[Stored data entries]
-.-.-

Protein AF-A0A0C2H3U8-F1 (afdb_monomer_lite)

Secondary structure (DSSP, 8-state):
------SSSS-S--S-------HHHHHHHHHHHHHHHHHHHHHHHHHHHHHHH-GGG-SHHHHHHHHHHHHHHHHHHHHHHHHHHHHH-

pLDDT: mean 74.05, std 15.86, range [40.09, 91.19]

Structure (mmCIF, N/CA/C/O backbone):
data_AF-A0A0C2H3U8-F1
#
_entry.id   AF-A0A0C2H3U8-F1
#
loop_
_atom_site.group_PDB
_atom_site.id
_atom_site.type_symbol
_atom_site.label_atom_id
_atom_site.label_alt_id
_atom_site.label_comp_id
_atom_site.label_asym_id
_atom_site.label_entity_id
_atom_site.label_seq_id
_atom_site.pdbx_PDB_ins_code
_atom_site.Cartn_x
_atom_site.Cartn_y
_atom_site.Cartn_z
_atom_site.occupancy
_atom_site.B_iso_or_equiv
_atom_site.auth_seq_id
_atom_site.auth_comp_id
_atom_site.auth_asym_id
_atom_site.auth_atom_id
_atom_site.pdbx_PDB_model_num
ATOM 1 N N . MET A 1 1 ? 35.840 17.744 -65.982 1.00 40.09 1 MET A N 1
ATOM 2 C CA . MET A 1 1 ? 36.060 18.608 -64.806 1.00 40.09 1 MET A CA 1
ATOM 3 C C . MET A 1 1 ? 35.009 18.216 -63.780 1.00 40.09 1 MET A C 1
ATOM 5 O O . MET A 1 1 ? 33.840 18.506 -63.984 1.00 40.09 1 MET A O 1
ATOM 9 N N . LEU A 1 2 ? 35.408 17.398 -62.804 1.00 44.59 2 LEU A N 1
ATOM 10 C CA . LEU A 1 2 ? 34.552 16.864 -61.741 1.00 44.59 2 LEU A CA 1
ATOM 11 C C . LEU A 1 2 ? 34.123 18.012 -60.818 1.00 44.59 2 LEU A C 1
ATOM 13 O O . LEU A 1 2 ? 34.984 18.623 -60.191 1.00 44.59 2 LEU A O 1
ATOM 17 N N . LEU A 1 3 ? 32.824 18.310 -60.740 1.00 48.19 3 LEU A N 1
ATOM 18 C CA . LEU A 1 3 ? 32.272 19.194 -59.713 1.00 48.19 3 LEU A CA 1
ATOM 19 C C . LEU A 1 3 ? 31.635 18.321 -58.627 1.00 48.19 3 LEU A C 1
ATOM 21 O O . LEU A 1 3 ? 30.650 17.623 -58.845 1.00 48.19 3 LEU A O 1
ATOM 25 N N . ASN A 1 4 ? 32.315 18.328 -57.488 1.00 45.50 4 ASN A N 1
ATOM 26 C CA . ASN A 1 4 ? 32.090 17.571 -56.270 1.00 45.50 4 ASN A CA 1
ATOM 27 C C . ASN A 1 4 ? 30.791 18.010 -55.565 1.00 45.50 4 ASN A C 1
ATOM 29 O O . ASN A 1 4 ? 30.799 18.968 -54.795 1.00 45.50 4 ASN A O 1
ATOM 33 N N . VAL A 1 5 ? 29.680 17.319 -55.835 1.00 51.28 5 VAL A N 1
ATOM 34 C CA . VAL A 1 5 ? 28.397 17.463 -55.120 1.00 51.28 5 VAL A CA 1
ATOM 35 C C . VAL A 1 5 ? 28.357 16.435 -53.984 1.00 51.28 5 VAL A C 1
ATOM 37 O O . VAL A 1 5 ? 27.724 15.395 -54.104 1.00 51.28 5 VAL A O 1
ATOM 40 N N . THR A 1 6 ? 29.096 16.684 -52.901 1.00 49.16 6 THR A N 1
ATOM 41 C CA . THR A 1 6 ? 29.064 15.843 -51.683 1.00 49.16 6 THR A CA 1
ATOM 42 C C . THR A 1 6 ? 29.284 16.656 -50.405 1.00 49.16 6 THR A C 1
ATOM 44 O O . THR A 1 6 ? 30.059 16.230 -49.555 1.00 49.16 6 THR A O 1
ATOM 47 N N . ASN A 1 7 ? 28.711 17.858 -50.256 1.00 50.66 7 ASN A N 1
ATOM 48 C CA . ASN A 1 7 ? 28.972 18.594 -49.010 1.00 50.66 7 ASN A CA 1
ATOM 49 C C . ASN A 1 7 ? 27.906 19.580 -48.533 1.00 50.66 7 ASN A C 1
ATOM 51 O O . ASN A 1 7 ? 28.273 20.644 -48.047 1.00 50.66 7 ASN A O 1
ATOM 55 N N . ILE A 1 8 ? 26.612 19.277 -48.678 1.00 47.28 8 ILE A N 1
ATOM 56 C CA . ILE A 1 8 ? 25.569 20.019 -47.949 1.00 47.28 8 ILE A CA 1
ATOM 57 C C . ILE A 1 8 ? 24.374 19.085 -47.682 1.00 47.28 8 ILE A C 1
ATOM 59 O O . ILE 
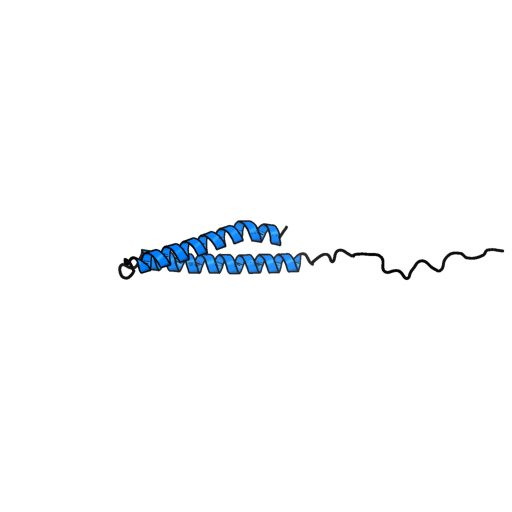A 1 8 ? 23.295 19.281 -48.234 1.00 47.28 8 ILE A O 1
ATOM 63 N N . THR A 1 9 ? 24.568 18.029 -46.886 1.00 50.31 9 THR A N 1
ATOM 64 C CA . THR A 1 9 ? 23.434 17.215 -46.399 1.00 50.31 9 THR A CA 1
ATOM 65 C C . THR A 1 9 ? 23.554 16.753 -44.946 1.00 50.31 9 THR A C 1
ATOM 67 O O . THR A 1 9 ? 22.810 15.865 -44.559 1.00 50.31 9 THR A O 1
ATOM 70 N N . ASP A 1 10 ? 24.417 17.358 -44.122 1.00 47.31 10 ASP A N 1
ATOM 71 C CA . ASP A 1 10 ? 24.742 16.781 -42.805 1.00 47.31 10 ASP A CA 1
ATOM 72 C C . ASP A 1 10 ? 24.521 17.706 -41.595 1.00 47.31 10 ASP A C 1
ATOM 74 O O . ASP A 1 10 ? 25.117 17.468 -40.556 1.00 47.31 10 ASP A O 1
ATOM 78 N N . ASP A 1 11 ? 23.648 18.721 -41.667 1.00 50.00 11 ASP A N 1
ATOM 79 C CA . ASP A 1 11 ? 23.357 19.578 -40.494 1.00 50.00 11 ASP A CA 1
ATOM 80 C C . ASP A 1 11 ? 21.858 19.841 -40.247 1.00 50.00 11 ASP A C 1
ATOM 82 O O . ASP A 1 11 ? 21.477 20.848 -39.647 1.00 50.00 11 ASP A O 1
ATOM 86 N N
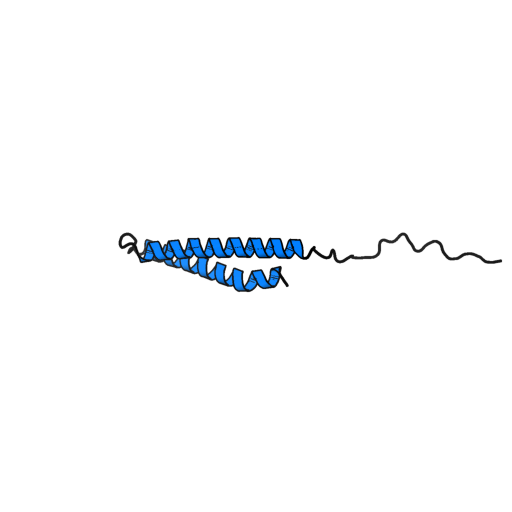 . ILE A 1 12 ? 20.975 18.934 -40.676 1.00 48.62 12 ILE A N 1
ATOM 87 C CA . ILE A 1 12 ? 19.619 18.873 -40.112 1.00 48.62 12 ILE A CA 1
ATOM 88 C C . ILE A 1 12 ? 19.630 17.737 -39.087 1.00 48.62 12 ILE A C 1
ATOM 90 O O . ILE A 1 12 ? 19.791 16.586 -39.494 1.00 48.62 12 ILE A O 1
ATOM 94 N N . PRO A 1 13 ? 19.462 18.010 -37.778 1.00 41.12 13 PRO A N 1
ATOM 95 C CA . PRO A 1 13 ? 19.194 16.962 -36.810 1.00 41.12 13 PRO A CA 1
ATOM 96 C C . PRO A 1 13 ? 17.800 16.416 -37.124 1.00 41.12 13 PRO A C 1
ATOM 98 O O . PRO A 1 13 ? 16.781 16.977 -36.723 1.00 41.12 13 PRO A O 1
ATOM 101 N N . VAL A 1 14 ? 17.771 15.366 -37.938 1.00 45.16 14 VAL A N 1
ATOM 102 C CA . VAL A 1 14 ? 16.595 14.544 -38.191 1.00 45.16 14 VAL A CA 1
ATOM 103 C C . VAL A 1 14 ? 16.295 13.792 -36.897 1.00 45.16 14 VAL A C 1
ATOM 105 O O . VAL A 1 14 ? 17.070 12.941 -36.474 1.00 45.16 14 VAL A O 1
ATOM 108 N N . GLU A 1 15 ? 15.196 14.217 -36.275 1.00 45.66 15 GLU A N 1
ATOM 109 C CA . GLU A 1 15 ? 14.084 13.353 -35.869 1.00 45.66 15 GLU A CA 1
ATOM 110 C C . GLU A 1 15 ? 14.417 12.253 -34.843 1.00 45.66 15 GLU A C 1
ATOM 112 O O . GLU A 1 15 ? 15.002 11.218 -35.147 1.00 45.66 15 GLU A O 1
ATOM 117 N N . ASP A 1 16 ? 13.974 12.512 -33.609 1.00 46.34 16 ASP A N 1
ATOM 118 C CA . ASP A 1 16 ? 13.349 11.522 -32.732 1.00 46.34 16 ASP A CA 1
ATOM 119 C C . ASP A 1 16 ? 14.123 10.214 -32.541 1.00 46.34 16 ASP A C 1
ATOM 121 O O . ASP A 1 16 ? 13.694 9.128 -32.931 1.00 46.34 16 ASP A O 1
ATOM 125 N N . ALA A 1 17 ? 15.246 10.299 -31.829 1.00 46.00 17 ALA A N 1
ATOM 126 C CA . ALA A 1 17 ? 15.709 9.137 -31.088 1.00 46.00 17 ALA A CA 1
ATOM 127 C C . ALA A 1 17 ? 14.606 8.763 -30.078 1.00 46.00 17 ALA A C 1
ATOM 129 O O . ALA A 1 17 ? 14.295 9.596 -29.218 1.00 46.00 17 ALA A O 1
ATOM 130 N N . PRO A 1 18 ? 14.018 7.550 -30.114 1.00 45.81 18 PRO A N 1
ATOM 131 C CA . PRO A 1 18 ? 13.349 7.049 -28.930 1.00 45.81 18 PRO A CA 1
ATOM 132 C C . PRO A 1 18 ? 14.445 6.990 -27.869 1.00 45.81 18 PRO A C 1
ATOM 134 O O . PRO A 1 18 ? 15.413 6.242 -27.997 1.00 45.81 18 PRO A O 1
ATOM 137 N N . ALA A 1 19 ? 14.371 7.870 -26.873 1.00 53.50 19 ALA A N 1
ATOM 138 C CA . ALA A 1 19 ? 15.173 7.705 -25.682 1.00 53.50 19 ALA A CA 1
ATOM 139 C C . ALA A 1 19 ? 14.732 6.361 -25.108 1.00 53.50 19 ALA A C 1
ATOM 141 O O . ALA A 1 19 ? 13.653 6.269 -24.534 1.00 53.50 19 ALA A O 1
ATOM 142 N N . GLU A 1 20 ? 15.505 5.309 -25.380 1.00 57.56 20 GLU A N 1
ATOM 143 C CA . GLU A 1 20 ? 15.358 3.999 -24.765 1.00 57.56 20 GLU A CA 1
ATOM 144 C C . GLU A 1 20 ? 15.432 4.263 -23.260 1.00 57.56 20 GLU A C 1
ATOM 146 O O . GLU A 1 20 ? 16.521 4.437 -22.701 1.00 57.56 20 GLU A O 1
ATOM 151 N N . GLU A 1 21 ? 14.279 4.440 -22.613 1.00 60.59 21 GLU A N 1
ATOM 152 C CA . GLU A 1 21 ? 14.227 4.651 -21.177 1.00 60.59 21 GLU A CA 1
ATOM 153 C C . GLU A 1 21 ? 14.943 3.446 -20.579 1.00 60.59 21 GLU A C 1
ATOM 155 O O . GLU A 1 21 ? 14.597 2.305 -20.916 1.00 60.59 21 GLU A O 1
ATOM 160 N N . PRO A 1 22 ? 16.031 3.648 -19.813 1.00 72.19 22 PRO A N 1
ATOM 161 C CA . PRO A 1 22 ? 16.868 2.528 -19.443 1.00 72.19 22 PRO A CA 1
ATOM 162 C C . PRO A 1 22 ? 15.976 1.569 -18.670 1.00 72.19 22 PRO A C 1
ATOM 164 O O . PRO A 1 22 ? 15.380 1.964 -17.677 1.00 72.19 22 PRO A O 1
ATOM 167 N N . ILE A 1 23 ? 15.878 0.316 -19.115 1.00 74.88 23 ILE A N 1
ATOM 168 C CA . ILE A 1 23 ? 15.010 -0.723 -18.526 1.00 74.88 23 ILE A CA 1
ATOM 169 C C . ILE A 1 23 ? 15.151 -0.764 -16.990 1.00 74.88 23 ILE A C 1
ATOM 171 O O . ILE A 1 23 ? 14.203 -1.034 -16.259 1.00 74.88 23 ILE A O 1
ATOM 175 N N . THR A 1 24 ? 16.339 -0.418 -16.487 1.00 78.56 24 THR A N 1
ATOM 176 C CA . THR A 1 24 ? 16.648 -0.212 -15.070 1.00 78.56 24 THR A CA 1
ATOM 177 C C . THR A 1 24 ? 15.768 0.837 -14.370 1.00 78.56 24 THR A C 1
ATOM 179 O O . THR A 1 24 ? 15.356 0.597 -13.241 1.00 78.56 24 THR A O 1
ATOM 182 N N . MET A 1 25 ? 15.476 1.985 -14.990 1.00 81.94 25 MET A N 1
ATOM 183 C CA . MET A 1 25 ? 14.571 3.014 -14.454 1.00 81.94 25 MET A CA 1
ATOM 184 C C . MET A 1 25 ? 13.141 2.491 -14.327 1.00 81.94 25 MET A C 1
ATOM 186 O O . MET A 1 25 ? 12.576 2.595 -13.241 1.00 81.94 25 MET A O 1
ATOM 190 N N . ASN A 1 26 ? 12.612 1.834 -15.361 1.00 80.38 26 ASN A N 1
ATOM 191 C CA . ASN A 1 26 ? 11.260 1.256 -15.344 1.00 80.38 26 ASN A CA 1
ATOM 192 C C . ASN A 1 26 ? 11.137 0.147 -14.291 1.00 80.38 26 ASN A C 1
ATOM 194 O O . ASN A 1 26 ? 10.145 0.057 -13.567 1.00 80.38 26 ASN A O 1
ATOM 198 N N . LEU A 1 27 ? 12.195 -0.653 -14.121 1.00 82.75 27 LEU A N 1
ATOM 199 C CA . LEU A 1 27 ? 12.274 -1.663 -13.068 1.00 82.75 27 LEU A CA 1
ATOM 200 C C . LEU A 1 27 ? 12.278 -1.040 -11.662 1.00 82.75 27 LEU A C 1
ATOM 202 O O . LEU A 1 27 ? 11.622 -1.555 -10.754 1.00 82.75 27 LEU A O 1
ATOM 206 N N . VAL A 1 28 ? 13.018 0.057 -11.466 1.00 86.88 28 VAL A N 1
ATOM 207 C CA . VAL A 1 28 ? 13.064 0.782 -10.186 1.00 86.88 28 VAL A CA 1
ATOM 208 C C . VAL A 1 28 ? 11.718 1.438 -9.892 1.00 86.88 28 VAL A C 1
ATOM 210 O O . VAL A 1 28 ? 11.229 1.318 -8.770 1.00 86.88 28 VAL A O 1
ATOM 213 N N . GLU A 1 29 ? 11.092 2.075 -10.879 1.00 84.88 29 GLU A N 1
ATOM 214 C CA . GLU A 1 29 ? 9.772 2.690 -10.738 1.00 84.88 29 GLU A CA 1
ATOM 215 C C . GLU A 1 29 ? 8.701 1.643 -10.410 1.00 84.88 29 GLU A C 1
ATOM 217 O O . GLU A 1 29 ? 8.019 1.755 -9.388 1.00 84.88 29 GLU A O 1
ATOM 222 N N . GLY A 1 30 ? 8.617 0.568 -11.198 1.00 84.88 30 GLY A N 1
ATOM 223 C CA . GLY A 1 30 ? 7.693 -0.539 -10.948 1.00 84.88 30 GLY A CA 1
ATOM 224 C C . GLY A 1 30 ? 7.938 -1.203 -9.590 1.00 84.88 30 GLY A C 1
ATOM 225 O O . GLY A 1 30 ? 6.990 -1.524 -8.869 1.00 84.88 30 GLY A O 1
ATOM 226 N N . GLY A 1 31 ? 9.204 -1.339 -9.187 1.00 85.69 31 GLY A N 1
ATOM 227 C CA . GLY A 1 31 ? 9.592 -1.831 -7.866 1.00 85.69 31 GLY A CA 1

-.-.-

# [What the task requires]
Quote the lines above exactly, starting with the one that has "ATOM 49 C C" and ending with the one that has "ATOM 71 C CA"; drop the pictures and include nothing else.

# [Written reply]
ATOM 49 C C . ASN A 1 7 ? 27.906 19.580 -48.533 1.00 50.66 7 ASN A C 1
ATOM 51 O O . ASN A 1 7 ? 28.273 20.644 -48.047 1.00 50.66 7 ASN A O 1
ATOM 55 N N . ILE A 1 8 ? 26.612 19.277 -48.678 1.00 47.28 8 ILE A N 1
ATOM 56 C CA . ILE A 1 8 ? 25.569 20.019 -47.949 1.00 47.28 8 ILE A CA 1
ATOM 57 C C . ILE A 1 8 ? 24.374 19.085 -47.682 1.00 47.28 8 ILE A C 1
ATOM 59 O O . ILE 
A 1 8 ? 23.295 19.281 -48.234 1.00 47.28 8 ILE A O 1
ATOM 63 N N . THR A 1 9 ? 24.568 18.029 -46.886 1.00 50.31 9 THR A N 1
ATOM 64 C CA . THR A 1 9 ? 23.434 17.215 -46.399 1.00 50.31 9 THR A CA 1
ATOM 65 C C . THR A 1 9 ? 23.554 16.753 -44.946 1.00 50.31 9 THR A C 1
ATOM 67 O O . THR A 1 9 ? 22.810 15.865 -44.559 1.00 50.31 9 THR A O 1
ATOM 70 N N . ASP A 1 10 ? 24.417 17.358 -44.122 1.00 47.31 10 ASP A N 1
ATOM 71 C CA . ASP A 1 10 ? 24.742 16.781 -42.805 1.00 47.31 10 ASP A CA 1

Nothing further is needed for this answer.